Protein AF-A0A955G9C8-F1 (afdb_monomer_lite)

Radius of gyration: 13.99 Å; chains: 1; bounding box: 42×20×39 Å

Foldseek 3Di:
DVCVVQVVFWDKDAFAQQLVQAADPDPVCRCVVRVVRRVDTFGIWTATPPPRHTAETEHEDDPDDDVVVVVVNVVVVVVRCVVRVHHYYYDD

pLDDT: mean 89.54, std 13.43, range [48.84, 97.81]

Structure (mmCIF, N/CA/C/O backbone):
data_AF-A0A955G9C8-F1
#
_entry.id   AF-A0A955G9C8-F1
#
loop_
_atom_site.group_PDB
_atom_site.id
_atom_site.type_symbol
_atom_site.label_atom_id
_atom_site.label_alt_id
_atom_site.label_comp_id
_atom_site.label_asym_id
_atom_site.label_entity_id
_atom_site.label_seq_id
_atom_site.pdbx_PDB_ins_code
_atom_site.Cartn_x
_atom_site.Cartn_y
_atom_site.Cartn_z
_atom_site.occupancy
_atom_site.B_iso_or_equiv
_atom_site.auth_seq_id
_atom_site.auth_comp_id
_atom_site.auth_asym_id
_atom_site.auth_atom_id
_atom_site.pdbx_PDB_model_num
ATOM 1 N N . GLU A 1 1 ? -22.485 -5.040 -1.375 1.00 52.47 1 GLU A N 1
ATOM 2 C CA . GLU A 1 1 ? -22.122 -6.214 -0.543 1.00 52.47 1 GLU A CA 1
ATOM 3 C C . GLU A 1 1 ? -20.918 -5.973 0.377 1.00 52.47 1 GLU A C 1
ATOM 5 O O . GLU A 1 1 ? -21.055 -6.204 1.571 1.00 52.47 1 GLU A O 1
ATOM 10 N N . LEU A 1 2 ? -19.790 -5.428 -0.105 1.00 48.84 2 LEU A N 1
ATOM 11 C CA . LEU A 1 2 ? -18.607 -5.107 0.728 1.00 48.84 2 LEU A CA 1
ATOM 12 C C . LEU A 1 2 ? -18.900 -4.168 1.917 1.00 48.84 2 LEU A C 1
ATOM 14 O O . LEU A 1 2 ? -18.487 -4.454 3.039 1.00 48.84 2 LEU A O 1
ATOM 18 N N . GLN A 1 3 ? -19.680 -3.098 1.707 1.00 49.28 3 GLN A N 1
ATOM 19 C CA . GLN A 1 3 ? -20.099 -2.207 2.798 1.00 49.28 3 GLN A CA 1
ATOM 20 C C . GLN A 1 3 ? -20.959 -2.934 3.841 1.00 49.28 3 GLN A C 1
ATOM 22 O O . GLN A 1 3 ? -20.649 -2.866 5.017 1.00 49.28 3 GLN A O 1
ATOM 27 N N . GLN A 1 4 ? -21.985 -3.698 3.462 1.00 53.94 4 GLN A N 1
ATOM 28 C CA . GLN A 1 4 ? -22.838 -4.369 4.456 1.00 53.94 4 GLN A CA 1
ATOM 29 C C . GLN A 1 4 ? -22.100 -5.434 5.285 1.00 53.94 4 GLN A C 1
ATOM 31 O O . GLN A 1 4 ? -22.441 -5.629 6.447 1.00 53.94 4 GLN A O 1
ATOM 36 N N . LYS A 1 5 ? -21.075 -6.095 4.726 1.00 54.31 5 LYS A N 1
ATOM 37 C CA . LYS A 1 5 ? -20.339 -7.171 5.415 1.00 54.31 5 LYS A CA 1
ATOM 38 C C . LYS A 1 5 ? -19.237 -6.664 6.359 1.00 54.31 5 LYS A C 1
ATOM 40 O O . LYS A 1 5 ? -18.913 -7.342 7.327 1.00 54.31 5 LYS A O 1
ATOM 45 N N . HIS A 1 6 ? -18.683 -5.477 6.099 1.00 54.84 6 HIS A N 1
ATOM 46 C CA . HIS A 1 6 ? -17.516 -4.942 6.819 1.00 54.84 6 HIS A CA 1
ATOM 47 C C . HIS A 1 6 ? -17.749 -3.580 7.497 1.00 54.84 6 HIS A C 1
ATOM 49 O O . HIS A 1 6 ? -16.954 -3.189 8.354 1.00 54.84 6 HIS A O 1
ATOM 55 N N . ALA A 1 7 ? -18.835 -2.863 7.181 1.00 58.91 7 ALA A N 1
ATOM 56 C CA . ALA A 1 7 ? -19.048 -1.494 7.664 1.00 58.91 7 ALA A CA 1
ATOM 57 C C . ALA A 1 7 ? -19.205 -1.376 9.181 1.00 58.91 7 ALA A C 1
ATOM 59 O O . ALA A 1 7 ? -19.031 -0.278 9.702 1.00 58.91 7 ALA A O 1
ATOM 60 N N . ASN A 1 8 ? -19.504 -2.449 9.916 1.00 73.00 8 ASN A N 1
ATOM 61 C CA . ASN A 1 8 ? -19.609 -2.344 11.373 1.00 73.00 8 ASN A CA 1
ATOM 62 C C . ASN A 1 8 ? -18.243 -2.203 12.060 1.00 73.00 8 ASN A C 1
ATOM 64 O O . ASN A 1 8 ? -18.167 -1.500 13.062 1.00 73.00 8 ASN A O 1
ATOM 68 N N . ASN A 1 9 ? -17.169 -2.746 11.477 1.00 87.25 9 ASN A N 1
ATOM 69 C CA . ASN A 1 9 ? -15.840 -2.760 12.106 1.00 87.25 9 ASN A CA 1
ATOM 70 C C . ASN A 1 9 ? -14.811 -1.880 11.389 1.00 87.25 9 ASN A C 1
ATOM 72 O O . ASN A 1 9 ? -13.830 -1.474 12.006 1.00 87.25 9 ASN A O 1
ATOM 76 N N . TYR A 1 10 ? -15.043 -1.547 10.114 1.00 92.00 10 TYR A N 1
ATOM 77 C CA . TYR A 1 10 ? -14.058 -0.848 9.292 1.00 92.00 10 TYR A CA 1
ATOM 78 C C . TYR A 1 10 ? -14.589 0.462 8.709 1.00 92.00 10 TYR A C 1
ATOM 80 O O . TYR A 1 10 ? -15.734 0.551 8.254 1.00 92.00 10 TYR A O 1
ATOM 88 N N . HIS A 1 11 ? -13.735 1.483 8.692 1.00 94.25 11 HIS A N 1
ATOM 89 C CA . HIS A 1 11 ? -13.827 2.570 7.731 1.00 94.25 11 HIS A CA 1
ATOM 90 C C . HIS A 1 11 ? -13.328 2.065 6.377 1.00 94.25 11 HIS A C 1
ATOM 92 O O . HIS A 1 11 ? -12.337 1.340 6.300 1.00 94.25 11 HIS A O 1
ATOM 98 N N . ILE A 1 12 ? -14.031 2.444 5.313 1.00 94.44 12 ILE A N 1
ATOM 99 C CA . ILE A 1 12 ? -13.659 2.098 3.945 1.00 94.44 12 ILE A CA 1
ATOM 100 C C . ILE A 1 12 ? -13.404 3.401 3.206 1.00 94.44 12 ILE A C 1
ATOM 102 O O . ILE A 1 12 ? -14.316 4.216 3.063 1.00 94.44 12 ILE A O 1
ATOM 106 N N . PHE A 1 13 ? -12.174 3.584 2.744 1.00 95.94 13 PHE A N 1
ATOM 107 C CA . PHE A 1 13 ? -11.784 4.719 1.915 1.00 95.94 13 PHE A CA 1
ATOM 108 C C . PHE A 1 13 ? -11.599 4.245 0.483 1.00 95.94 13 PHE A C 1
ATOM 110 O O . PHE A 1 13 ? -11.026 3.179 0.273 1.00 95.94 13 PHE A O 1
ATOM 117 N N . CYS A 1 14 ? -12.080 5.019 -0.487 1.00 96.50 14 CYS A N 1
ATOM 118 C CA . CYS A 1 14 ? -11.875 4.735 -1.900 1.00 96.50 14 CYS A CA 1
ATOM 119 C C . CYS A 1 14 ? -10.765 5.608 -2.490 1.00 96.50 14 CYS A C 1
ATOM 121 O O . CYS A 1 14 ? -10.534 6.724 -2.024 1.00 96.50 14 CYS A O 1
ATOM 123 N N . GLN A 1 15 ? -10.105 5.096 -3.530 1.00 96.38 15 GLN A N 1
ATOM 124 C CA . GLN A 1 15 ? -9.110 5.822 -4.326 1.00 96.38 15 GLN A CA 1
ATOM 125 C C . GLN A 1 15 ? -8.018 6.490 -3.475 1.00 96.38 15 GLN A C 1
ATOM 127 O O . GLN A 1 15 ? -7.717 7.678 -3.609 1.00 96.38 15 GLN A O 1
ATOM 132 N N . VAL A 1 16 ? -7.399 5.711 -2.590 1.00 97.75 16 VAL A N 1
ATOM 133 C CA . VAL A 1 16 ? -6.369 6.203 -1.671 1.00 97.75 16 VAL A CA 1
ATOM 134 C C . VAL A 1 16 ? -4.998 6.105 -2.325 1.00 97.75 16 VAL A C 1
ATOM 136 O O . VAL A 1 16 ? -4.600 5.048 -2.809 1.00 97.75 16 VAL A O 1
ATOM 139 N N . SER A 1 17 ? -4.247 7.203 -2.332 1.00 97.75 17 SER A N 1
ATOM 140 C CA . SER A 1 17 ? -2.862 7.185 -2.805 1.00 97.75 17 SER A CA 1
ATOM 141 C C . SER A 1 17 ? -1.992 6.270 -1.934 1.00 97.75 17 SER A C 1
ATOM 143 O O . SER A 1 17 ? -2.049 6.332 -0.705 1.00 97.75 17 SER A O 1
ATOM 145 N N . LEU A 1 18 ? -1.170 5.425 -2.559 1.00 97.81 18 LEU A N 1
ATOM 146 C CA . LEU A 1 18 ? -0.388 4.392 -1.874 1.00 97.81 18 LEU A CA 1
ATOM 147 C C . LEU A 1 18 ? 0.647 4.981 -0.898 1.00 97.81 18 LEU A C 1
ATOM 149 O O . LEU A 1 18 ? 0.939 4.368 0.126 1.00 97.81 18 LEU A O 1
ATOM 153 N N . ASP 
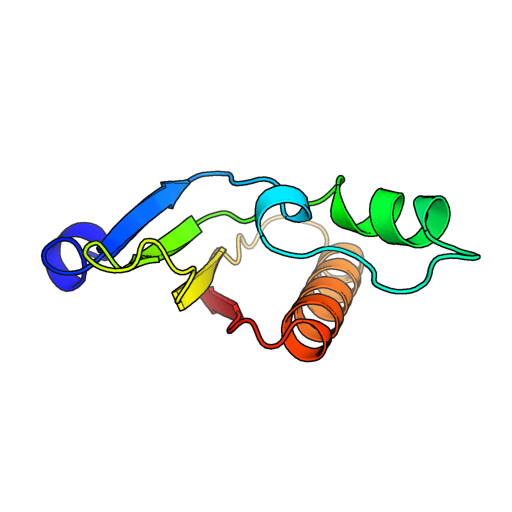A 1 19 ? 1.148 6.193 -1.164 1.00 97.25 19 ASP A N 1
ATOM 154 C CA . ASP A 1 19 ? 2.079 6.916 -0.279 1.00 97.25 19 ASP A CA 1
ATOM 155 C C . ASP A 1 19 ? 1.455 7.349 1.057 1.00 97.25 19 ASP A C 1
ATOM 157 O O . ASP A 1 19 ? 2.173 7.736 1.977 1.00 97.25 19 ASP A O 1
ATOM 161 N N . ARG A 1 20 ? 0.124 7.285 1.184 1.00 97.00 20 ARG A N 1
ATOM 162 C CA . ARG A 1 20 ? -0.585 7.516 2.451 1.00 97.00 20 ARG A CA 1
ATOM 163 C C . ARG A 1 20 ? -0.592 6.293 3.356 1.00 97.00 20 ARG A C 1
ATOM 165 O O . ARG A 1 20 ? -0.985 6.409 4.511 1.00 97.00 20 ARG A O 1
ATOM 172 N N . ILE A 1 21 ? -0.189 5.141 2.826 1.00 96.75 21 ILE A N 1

***

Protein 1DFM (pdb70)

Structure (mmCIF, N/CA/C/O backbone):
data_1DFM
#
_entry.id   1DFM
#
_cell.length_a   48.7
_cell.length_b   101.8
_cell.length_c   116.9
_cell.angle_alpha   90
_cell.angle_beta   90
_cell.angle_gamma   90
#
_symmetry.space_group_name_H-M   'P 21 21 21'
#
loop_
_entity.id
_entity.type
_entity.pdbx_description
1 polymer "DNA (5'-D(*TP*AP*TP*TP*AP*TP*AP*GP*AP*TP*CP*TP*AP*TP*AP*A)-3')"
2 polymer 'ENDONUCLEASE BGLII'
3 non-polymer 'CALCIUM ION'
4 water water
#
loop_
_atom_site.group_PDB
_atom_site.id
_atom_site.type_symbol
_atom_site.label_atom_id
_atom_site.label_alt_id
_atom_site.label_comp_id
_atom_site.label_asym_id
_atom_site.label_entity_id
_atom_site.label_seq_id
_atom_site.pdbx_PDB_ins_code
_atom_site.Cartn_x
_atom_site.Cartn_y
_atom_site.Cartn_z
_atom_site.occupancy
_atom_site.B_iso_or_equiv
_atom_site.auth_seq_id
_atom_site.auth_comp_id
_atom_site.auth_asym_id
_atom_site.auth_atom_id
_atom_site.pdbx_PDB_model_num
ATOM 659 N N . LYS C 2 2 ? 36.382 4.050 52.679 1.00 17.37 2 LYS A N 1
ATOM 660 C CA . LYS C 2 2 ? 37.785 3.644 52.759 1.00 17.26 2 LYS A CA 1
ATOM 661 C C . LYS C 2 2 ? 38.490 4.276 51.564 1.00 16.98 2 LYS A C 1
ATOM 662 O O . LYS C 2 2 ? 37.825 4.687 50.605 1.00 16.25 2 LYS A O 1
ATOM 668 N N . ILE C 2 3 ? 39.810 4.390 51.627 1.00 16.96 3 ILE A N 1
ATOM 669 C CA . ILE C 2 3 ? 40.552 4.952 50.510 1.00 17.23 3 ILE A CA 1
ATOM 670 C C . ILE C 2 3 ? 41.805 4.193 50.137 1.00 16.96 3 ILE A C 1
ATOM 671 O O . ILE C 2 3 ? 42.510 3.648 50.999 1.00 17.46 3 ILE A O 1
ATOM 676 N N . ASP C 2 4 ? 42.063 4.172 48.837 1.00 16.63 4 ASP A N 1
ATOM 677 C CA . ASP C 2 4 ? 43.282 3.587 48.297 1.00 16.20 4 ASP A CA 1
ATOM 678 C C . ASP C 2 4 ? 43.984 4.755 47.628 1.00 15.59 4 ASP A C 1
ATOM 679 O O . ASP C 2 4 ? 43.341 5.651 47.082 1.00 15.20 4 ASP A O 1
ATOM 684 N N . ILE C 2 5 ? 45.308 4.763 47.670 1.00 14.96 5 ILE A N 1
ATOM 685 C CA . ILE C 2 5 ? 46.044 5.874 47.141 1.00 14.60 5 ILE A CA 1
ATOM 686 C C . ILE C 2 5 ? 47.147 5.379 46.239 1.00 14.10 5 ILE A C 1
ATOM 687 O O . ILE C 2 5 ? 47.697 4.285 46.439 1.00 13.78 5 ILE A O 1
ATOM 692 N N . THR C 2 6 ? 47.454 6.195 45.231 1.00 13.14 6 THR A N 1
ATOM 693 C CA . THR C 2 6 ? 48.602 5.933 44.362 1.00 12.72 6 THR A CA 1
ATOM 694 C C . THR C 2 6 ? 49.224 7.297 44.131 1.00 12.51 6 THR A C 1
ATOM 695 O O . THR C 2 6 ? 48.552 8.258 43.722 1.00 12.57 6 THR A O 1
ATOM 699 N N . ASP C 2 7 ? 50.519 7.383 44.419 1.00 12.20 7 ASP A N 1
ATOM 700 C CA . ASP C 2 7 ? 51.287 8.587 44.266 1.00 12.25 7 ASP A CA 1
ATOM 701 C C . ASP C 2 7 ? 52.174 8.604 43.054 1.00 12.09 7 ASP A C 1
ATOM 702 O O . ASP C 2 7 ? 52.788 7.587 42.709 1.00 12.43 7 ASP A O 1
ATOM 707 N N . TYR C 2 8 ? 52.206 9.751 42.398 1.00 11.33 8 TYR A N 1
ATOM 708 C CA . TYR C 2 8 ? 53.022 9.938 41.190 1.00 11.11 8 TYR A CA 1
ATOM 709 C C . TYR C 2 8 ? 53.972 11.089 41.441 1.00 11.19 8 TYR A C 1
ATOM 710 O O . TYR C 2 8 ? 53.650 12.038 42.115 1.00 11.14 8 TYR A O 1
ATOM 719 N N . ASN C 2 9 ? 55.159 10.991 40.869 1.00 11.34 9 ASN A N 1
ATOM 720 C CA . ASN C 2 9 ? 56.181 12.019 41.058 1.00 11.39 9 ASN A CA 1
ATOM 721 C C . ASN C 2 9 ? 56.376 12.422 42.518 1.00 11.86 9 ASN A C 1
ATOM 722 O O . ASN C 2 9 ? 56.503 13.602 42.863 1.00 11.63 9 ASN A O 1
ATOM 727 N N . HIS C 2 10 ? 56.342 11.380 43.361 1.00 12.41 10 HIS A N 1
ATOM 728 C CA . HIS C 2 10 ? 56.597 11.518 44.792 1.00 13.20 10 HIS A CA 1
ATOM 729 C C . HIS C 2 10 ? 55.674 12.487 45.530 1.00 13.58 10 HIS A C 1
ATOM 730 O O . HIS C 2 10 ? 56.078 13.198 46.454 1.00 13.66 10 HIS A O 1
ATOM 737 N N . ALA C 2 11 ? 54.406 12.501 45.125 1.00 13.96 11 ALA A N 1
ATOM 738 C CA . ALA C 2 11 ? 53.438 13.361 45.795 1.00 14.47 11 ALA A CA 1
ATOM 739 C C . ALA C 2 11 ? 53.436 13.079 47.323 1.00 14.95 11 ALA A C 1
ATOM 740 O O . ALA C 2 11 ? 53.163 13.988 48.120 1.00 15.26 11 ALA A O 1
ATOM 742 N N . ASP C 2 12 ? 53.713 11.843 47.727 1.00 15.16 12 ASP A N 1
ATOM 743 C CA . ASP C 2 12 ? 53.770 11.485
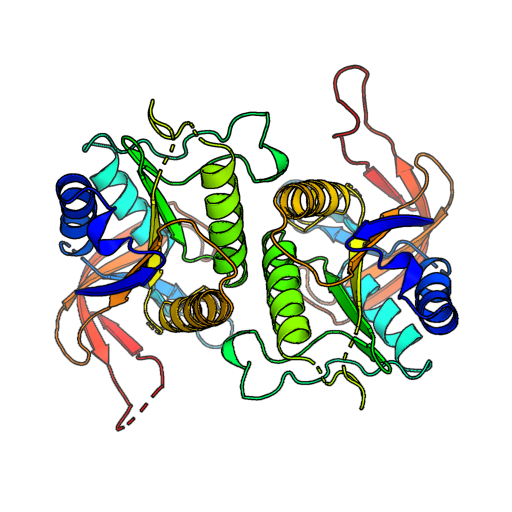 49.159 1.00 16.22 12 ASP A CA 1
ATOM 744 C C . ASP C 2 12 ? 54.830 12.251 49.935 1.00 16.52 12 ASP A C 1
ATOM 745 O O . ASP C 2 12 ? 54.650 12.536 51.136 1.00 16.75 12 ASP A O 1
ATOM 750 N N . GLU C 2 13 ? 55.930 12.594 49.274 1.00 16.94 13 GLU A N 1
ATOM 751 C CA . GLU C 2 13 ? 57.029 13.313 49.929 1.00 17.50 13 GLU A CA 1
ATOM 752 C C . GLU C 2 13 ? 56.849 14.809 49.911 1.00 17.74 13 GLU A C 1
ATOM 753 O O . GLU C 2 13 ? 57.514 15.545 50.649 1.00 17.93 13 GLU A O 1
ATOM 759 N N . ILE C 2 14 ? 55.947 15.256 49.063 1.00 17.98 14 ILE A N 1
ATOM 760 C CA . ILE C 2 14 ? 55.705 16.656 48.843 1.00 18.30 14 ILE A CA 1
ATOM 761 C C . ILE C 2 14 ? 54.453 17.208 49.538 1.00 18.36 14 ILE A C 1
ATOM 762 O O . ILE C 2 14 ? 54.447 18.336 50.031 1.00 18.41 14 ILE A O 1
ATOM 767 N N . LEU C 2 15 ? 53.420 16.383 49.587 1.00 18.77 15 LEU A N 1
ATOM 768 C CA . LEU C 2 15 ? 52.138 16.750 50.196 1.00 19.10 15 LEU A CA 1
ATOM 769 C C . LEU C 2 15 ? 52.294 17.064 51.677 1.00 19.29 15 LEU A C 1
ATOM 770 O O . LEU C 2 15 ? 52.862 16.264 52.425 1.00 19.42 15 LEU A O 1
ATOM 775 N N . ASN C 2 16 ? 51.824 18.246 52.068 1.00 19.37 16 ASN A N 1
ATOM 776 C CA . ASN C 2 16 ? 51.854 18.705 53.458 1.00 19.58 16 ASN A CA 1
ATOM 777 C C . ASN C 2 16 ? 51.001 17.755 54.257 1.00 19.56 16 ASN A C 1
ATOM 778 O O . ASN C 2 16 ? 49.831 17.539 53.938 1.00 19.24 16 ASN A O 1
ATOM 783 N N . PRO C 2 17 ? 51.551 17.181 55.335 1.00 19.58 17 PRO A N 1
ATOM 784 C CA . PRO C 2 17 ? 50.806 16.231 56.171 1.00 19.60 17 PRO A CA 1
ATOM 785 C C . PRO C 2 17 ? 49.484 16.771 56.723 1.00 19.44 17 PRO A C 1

***

* Exercise description
Please return the lines above that run from the line containing "ATOM 46 C CA" to the line containing "ATOM 64 O O", inclusive, exactly and with no other lines.

* Task response
ATOM 46 C CA . HIS A 1 6 ? -17.516 -4.942 6.819 1.00 54.84 6 HIS A CA 1
ATOM 47 C C . HIS A 1 6 ? -17.749 -3.580 7.497 1.00 54.84 6 HIS A C 1
ATOM 49 O O . HIS A 1 6 ? -16.954 -3.189 8.354 1.00 54.84 6 HIS A O 1
ATOM 55 N N . ALA A 1 7 ? -18.835 -2.863 7.181 1.00 58.91 7 ALA A N 1
ATOM 56 C CA . ALA A 1 7 ? -19.048 -1.494 7.664 1.00 58.91 7 ALA A CA 1
ATOM 57 C C . ALA A 1 7 ? -19.205 -1.376 9.181 1.00 58.91 7 ALA A C 1
ATOM 59 O O . ALA A 1 7 ? -19.031 -0.278 9.702 1.00 58.91 7 ALA A O 1
ATOM 60 N N . ASN A 1 8 ? -19.504 -2.449 9.916 1.00 73.00 8 ASN A N 1
ATOM 61 C CA . ASN A 1 8 ? -19.609 -2.344 11.373 1.00 73.00 8 ASN A CA 1
ATOM 62 C C . ASN A 1 8 ? -18.243 -2.203 12.060 1.00 73.00 8 ASN A C 1
ATOM 64 O O . ASN A 1 8 ? -18.167 -1.500 13.062 1.00 73.00 8 ASN A O 1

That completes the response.